I want to efficiently use values from a DataFrame's MultiIndex in some calculations. For example, starting with:
np.random.seed(456)
j = [(a, b) for a in ['A','B','C'] for b in random.sample(pd.date_range('2017-01-01', periods=50, freq='W').tolist(), 5)]
i = pd.MultiIndex.from_tuples(j, names=['Name','Num'])
df = pd.DataFrame(np.random.randn(15), i, columns=['Vals'])
df['SmallestNum'] = df.reset_index(level=1).groupby('Name')['Num'].transform('min').values
Suppose I want to calculate a new column Diff = Num - SmallestNum. An efficient but, I assume, kludgy way is to copy the Index level I want to reference into a bona fide column and then do the difference:
df['NumCol'] = df.index.get_level_values(1)
df['Diff'] = df['NumCol'] - df['SmallestNum']
But I feel like I'm still not understanding the proper way to work with DataFrames if I'm doing this. I thought the "correct" solution would look like either of the following, which don't create and store a full copy of the index values:
df['Diff'] = df.transform(lambda x: x.index.get_level_values(1) - x['SmallestNum'])
df['Diff'] = df.reset_index(level=1).apply(lambda x: x['Num'] - x['SmallestNum'])
... however not only do neither of these expressions work*, but also my understanding is that DataFrame operations like .transform or .apply are bound to be significantly slower than ones that operate on explicit "vectorized" row references.
So what is the "correct and efficient" way to write the calculation for the new Diff column in this example?

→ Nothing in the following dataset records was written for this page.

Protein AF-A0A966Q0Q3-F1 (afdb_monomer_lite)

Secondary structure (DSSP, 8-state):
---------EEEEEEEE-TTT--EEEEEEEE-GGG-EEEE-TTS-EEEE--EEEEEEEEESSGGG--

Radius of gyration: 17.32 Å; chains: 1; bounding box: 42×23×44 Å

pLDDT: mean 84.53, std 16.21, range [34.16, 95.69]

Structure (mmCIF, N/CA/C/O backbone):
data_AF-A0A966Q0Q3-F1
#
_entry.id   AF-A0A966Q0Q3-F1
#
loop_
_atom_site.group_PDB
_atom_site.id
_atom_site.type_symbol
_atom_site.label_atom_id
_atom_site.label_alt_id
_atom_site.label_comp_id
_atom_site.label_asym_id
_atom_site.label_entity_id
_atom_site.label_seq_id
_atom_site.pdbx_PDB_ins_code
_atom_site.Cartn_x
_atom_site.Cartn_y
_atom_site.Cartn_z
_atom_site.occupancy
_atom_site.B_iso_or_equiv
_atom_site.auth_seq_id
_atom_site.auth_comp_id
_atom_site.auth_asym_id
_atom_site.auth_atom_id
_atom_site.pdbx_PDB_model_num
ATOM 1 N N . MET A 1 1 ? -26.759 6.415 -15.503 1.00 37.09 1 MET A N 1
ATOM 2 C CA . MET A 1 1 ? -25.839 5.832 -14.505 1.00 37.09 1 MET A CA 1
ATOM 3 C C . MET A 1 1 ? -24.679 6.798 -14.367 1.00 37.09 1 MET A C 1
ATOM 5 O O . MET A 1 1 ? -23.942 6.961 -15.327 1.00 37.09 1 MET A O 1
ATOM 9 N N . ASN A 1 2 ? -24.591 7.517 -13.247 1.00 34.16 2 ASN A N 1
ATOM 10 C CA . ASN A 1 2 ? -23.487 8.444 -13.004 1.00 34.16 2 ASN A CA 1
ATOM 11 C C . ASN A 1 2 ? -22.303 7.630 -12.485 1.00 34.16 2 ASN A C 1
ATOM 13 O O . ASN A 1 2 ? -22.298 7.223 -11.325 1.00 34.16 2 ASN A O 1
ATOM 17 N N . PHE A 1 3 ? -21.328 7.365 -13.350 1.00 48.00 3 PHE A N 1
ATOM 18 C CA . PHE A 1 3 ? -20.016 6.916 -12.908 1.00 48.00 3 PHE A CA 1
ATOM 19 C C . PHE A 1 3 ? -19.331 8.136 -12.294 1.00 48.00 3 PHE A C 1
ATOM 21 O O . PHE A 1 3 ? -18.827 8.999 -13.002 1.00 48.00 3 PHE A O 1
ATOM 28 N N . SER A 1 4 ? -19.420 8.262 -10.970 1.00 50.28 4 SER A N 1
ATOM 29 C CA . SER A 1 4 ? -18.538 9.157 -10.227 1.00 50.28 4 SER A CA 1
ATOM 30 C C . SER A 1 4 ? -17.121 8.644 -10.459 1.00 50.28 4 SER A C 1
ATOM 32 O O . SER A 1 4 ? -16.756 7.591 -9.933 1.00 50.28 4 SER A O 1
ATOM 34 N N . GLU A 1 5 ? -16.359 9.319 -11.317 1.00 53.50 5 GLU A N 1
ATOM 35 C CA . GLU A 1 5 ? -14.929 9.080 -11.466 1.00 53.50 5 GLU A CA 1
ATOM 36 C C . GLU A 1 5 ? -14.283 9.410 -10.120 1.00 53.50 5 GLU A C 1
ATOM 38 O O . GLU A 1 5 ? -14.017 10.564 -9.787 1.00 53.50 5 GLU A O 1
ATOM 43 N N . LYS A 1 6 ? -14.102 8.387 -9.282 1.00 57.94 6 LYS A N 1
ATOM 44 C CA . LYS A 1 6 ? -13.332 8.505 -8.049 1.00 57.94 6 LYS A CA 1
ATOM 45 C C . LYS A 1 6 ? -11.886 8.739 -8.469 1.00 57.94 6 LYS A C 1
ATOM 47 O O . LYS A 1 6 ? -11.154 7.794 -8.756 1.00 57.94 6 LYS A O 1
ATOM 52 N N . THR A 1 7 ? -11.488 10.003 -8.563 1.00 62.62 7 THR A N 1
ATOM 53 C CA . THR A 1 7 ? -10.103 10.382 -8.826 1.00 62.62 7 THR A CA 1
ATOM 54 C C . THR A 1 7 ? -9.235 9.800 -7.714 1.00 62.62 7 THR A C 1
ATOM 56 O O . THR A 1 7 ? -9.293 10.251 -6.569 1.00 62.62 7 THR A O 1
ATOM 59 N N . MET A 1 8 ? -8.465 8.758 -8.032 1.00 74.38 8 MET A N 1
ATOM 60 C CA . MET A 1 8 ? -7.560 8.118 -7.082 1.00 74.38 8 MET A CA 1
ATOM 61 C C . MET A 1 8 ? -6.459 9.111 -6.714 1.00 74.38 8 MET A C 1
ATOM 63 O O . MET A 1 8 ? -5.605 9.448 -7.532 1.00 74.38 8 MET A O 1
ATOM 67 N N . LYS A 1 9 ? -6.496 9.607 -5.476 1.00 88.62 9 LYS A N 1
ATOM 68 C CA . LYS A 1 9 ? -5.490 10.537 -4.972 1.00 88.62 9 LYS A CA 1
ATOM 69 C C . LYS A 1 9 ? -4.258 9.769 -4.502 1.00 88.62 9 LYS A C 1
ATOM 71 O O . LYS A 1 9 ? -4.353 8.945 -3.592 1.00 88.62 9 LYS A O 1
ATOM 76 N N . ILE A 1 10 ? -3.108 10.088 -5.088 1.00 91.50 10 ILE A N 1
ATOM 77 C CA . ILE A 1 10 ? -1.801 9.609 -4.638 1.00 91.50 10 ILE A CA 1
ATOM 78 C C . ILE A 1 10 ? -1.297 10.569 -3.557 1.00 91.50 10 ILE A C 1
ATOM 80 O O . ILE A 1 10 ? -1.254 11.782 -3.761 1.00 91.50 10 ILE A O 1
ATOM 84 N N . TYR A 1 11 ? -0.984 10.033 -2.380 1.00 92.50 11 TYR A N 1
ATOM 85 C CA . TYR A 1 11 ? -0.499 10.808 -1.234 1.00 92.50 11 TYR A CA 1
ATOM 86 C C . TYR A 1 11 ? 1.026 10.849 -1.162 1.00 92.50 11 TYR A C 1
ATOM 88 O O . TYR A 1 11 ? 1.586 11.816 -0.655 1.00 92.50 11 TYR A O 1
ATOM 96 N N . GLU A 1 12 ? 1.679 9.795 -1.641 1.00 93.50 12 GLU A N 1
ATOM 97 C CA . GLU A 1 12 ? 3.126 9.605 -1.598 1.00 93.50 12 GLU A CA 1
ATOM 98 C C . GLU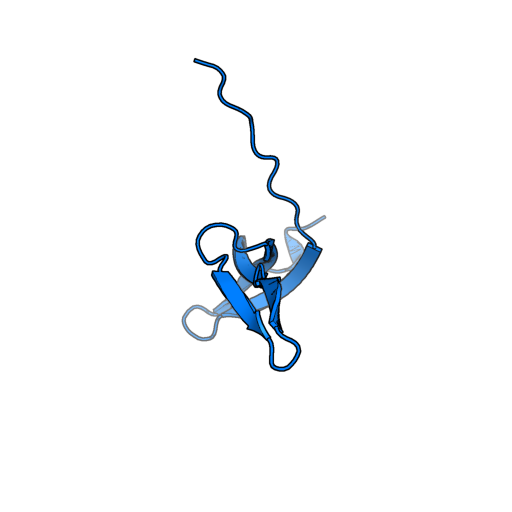 A 1 12 ? 3.525 8.702 -2.769 1.00 93.50 12 GLU A C 1
ATOM 100 O O . GLU A 1 12 ? 2.771 7.788 -3.111 1.00 93.50 12 GLU A O 1
ATOM 105 N N . GLU A 1 13 ? 4.681 8.954 -3.375 1.00 94.19 13 GLU A N 1
ATOM 106 C CA . GLU A 1 13 ? 5.269 8.104 -4.412 1.00 94.19 13 GLU A CA 1
ATOM 107 C C . GLU A 1 13 ? 6.680 7.704 -4.001 1.00 94.19 13 GLU A C 1
ATOM 109 O O . GLU A 1 13 ? 7.409 8.504 -3.415 1.00 94.19 13 GLU A O 1
ATOM 114 N N . ASP A 1 14 ? 7.056 6.472 -4.325 1.00 93.50 14 ASP A N 1
ATOM 115 C CA . ASP A 1 14 ? 8.397 5.950 -4.088 1.00 93.50 14 ASP A CA 1
ATOM 116 C C . ASP A 1 14 ? 8.807 4.988 -5.212 1.00 93.50 14 ASP A C 1
ATOM 118 O O . ASP A 1 14 ? 7.970 4.475 -5.966 1.00 93.50 14 ASP A O 1
ATOM 122 N N . PHE A 1 15 ? 10.108 4.741 -5.328 1.00 92.38 15 PHE A N 1
ATOM 123 C CA . PHE A 1 15 ? 10.692 3.819 -6.290 1.00 92.38 15 PHE A CA 1
ATOM 124 C C . PHE A 1 15 ? 11.467 2.726 -5.572 1.00 92.38 15 PHE A C 1
ATOM 126 O O . PHE A 1 15 ? 12.428 2.984 -4.848 1.00 92.38 15 PHE A O 1
ATOM 133 N N . LYS A 1 16 ? 11.095 1.473 -5.834 1.00 90.88 16 LYS A N 1
ATOM 134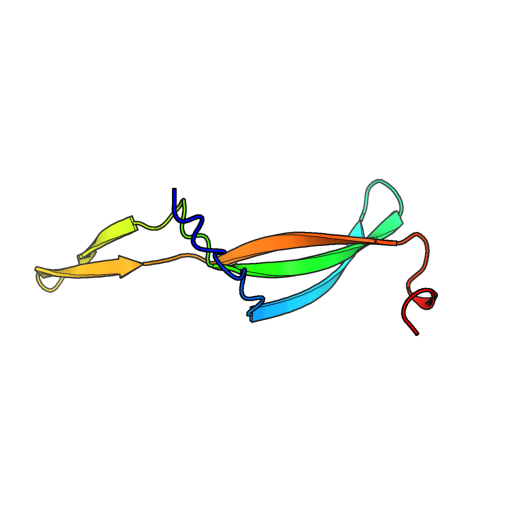 C CA . LYS A 1 16 ? 11.733 0.315 -5.210 1.00 90.88 16 LYS A CA 1
ATOM 135 C C . LYS A 1 16 ? 12.111 -0.730 -6.247 1.00 90.88 16 LYS A C 1
ATOM 137 O O . LYS A 1 16 ? 11.291 -1.120 -7.074 1.00 90.88 16 LYS A O 1
ATOM 142 N N . GLN A 1 17 ? 13.340 -1.233 -6.172 1.00 93.06 17 GLN A N 1
ATOM 143 C CA . GLN A 1 17 ? 13.753 -2.375 -6.982 1.00 93.06 17 GLN A CA 1
ATOM 144 C C . GLN A 1 17 ? 13.187 -3.677 -6.402 1.00 93.06 17 GLN A C 1
ATOM 146 O O . GLN A 1 17 ? 13.275 -3.939 -5.197 1.00 93.06 17 GLN A O 1
ATOM 151 N N . ARG A 1 18 ? 12.599 -4.509 -7.260 1.00 89.81 18 ARG A N 1
ATOM 152 C CA . ARG A 1 18 ? 12.002 -5.788 -6.881 1.00 89.81 18 ARG A CA 1
ATOM 153 C C . ARG A 1 18 ? 13.067 -6.872 -6.800 1.00 89.81 18 ARG A C 1
ATOM 155 O O . ARG A 1 18 ? 13.884 -7.037 -7.699 1.00 89.81 18 ARG A O 1
ATOM 162 N N . ALA A 1 19 ? 13.025 -7.650 -5.723 1.00 91.12 19 ALA A N 1
ATOM 163 C CA . ALA A 1 19 ? 14.042 -8.662 -5.446 1.00 91.12 19 ALA A CA 1
ATOM 164 C C . ALA A 1 19 ? 14.016 -9.861 -6.416 1.00 91.12 19 ALA A C 1
ATOM 166 O O . ALA A 1 19 ? 15.031 -10.533 -6.563 1.00 91.12 19 ALA A O 1
ATOM 167 N N . TYR A 1 20 ? 12.874 -10.156 -7.048 1.00 89.88 20 TYR A N 1
ATOM 168 C CA . TYR A 1 20 ? 12.685 -11.386 -7.829 1.00 89.88 20 TYR A CA 1
ATOM 169 C C . TYR A 1 20 ? 13.007 -11.252 -9.324 1.00 89.88 20 TYR A C 1
ATOM 171 O O . TYR A 1 20 ? 13.330 -12.252 -9.956 1.00 89.88 20 TYR A O 1
ATOM 179 N N . ASP A 1 21 ? 12.920 -10.050 -9.898 1.00 90.06 21 ASP A N 1
ATOM 180 C CA . ASP A 1 21 ? 13.208 -9.797 -11.318 1.00 90.06 21 ASP A CA 1
ATOM 181 C C . ASP A 1 21 ? 14.137 -8.597 -11.554 1.00 90.06 21 ASP A C 1
ATOM 183 O O . ASP A 1 21 ? 14.465 -8.293 -12.698 1.00 90.06 21 ASP A O 1
ATOM 187 N N . GLY A 1 22 ? 14.574 -7.914 -10.490 1.00 88.62 22 GLY A N 1
ATOM 188 C CA . GLY A 1 22 ? 15.471 -6.764 -10.575 1.00 88.62 22 GLY A CA 1
ATOM 189 C C . GLY A 1 22 ? 14.847 -5.521 -11.211 1.00 88.62 22 GLY A C 1
ATOM 190 O O . GLY A 1 22 ? 15.553 -4.524 -11.378 1.00 88.62 22 GLY A O 1
ATOM 191 N N . LYS A 1 23 ? 13.550 -5.545 -11.548 1.00 90.69 23 LYS A N 1
ATOM 192 C CA . LYS A 1 23 ? 12.855 -4.403 -12.149 1.00 90.69 23 LYS A CA 1
ATOM 193 C C . LYS A 1 23 ? 12.567 -3.333 -11.110 1.00 90.69 23 LYS A C 1
ATOM 195 O O . LYS A 1 23 ? 12.424 -3.618 -9.920 1.00 90.69 23 LYS A O 1
ATOM 200 N N . TRP A 1 24 ? 12.450 -2.097 -11.567 1.00 91.81 24 TRP A N 1
ATOM 201 C CA . TRP A 1 24 ? 12.063 -0.971 -10.732 1.00 91.81 24 TRP A CA 1
ATOM 202 C C . TRP A 1 24 ? 10.554 -0.809 -10.730 1.00 91.81 24 TRP A C 1
ATOM 204 O O . TRP A 1 24 ? 9.919 -0.802 -11.777 1.00 91.81 24 TRP A O 1
ATOM 214 N N . GLU A 1 25 ? 9.972 -0.668 -9.550 1.00 92.88 25 GLU A N 1
ATOM 215 C CA . GLU A 1 25 ? 8.550 -0.430 -9.376 1.00 92.88 25 GLU A CA 1
ATOM 216 C C . 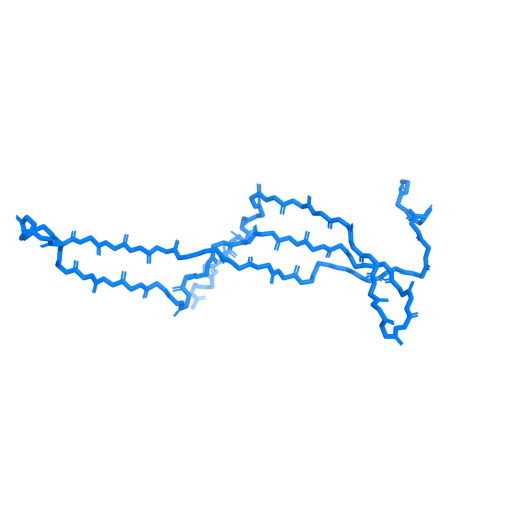GLU A 1 25 ? 8.338 0.986 -8.851 1.00 92.88 25 GLU A C 1
ATOM 218 O O . GLU A 1 25 ? 8.889 1.350 -7.810 1.00 92.88 25 GLU A O 1
ATOM 223 N N . ARG A 1 26 ? 7.536 1.778 -9.570 1.00 93.19 26 ARG A N 1
ATOM 224 C CA . ARG A 1 26 ? 6.972 3.012 -9.023 1.00 93.19 26 ARG A CA 1
ATOM 225 C C . ARG A 1 26 ? 5.751 2.627 -8.217 1.00 93.19 26 ARG A C 1
ATOM 227 O O . ARG A 1 26 ? 4.777 2.122 -8.779 1.00 93.19 26 ARG A O 1
ATOM 234 N N . ILE A 1 27 ? 5.803 2.879 -6.923 1.00 94.75 27 ILE A N 1
ATOM 235 C CA . ILE A 1 27 ? 4.709 2.608 -6.002 1.00 94.75 27 ILE A CA 1
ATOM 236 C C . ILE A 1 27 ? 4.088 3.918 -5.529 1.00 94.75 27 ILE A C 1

* Update: This problem was compounded by the fact (possibly bug) that the index level 1 values were not unique, which causes formulas that work when the index values are unique to fail with NotImplementedError: Index._join_level on non-unique index is not implemented. Fortunately jezrael's answer contains workarounds that appear to be as efficient as explicitly vectorized calculation.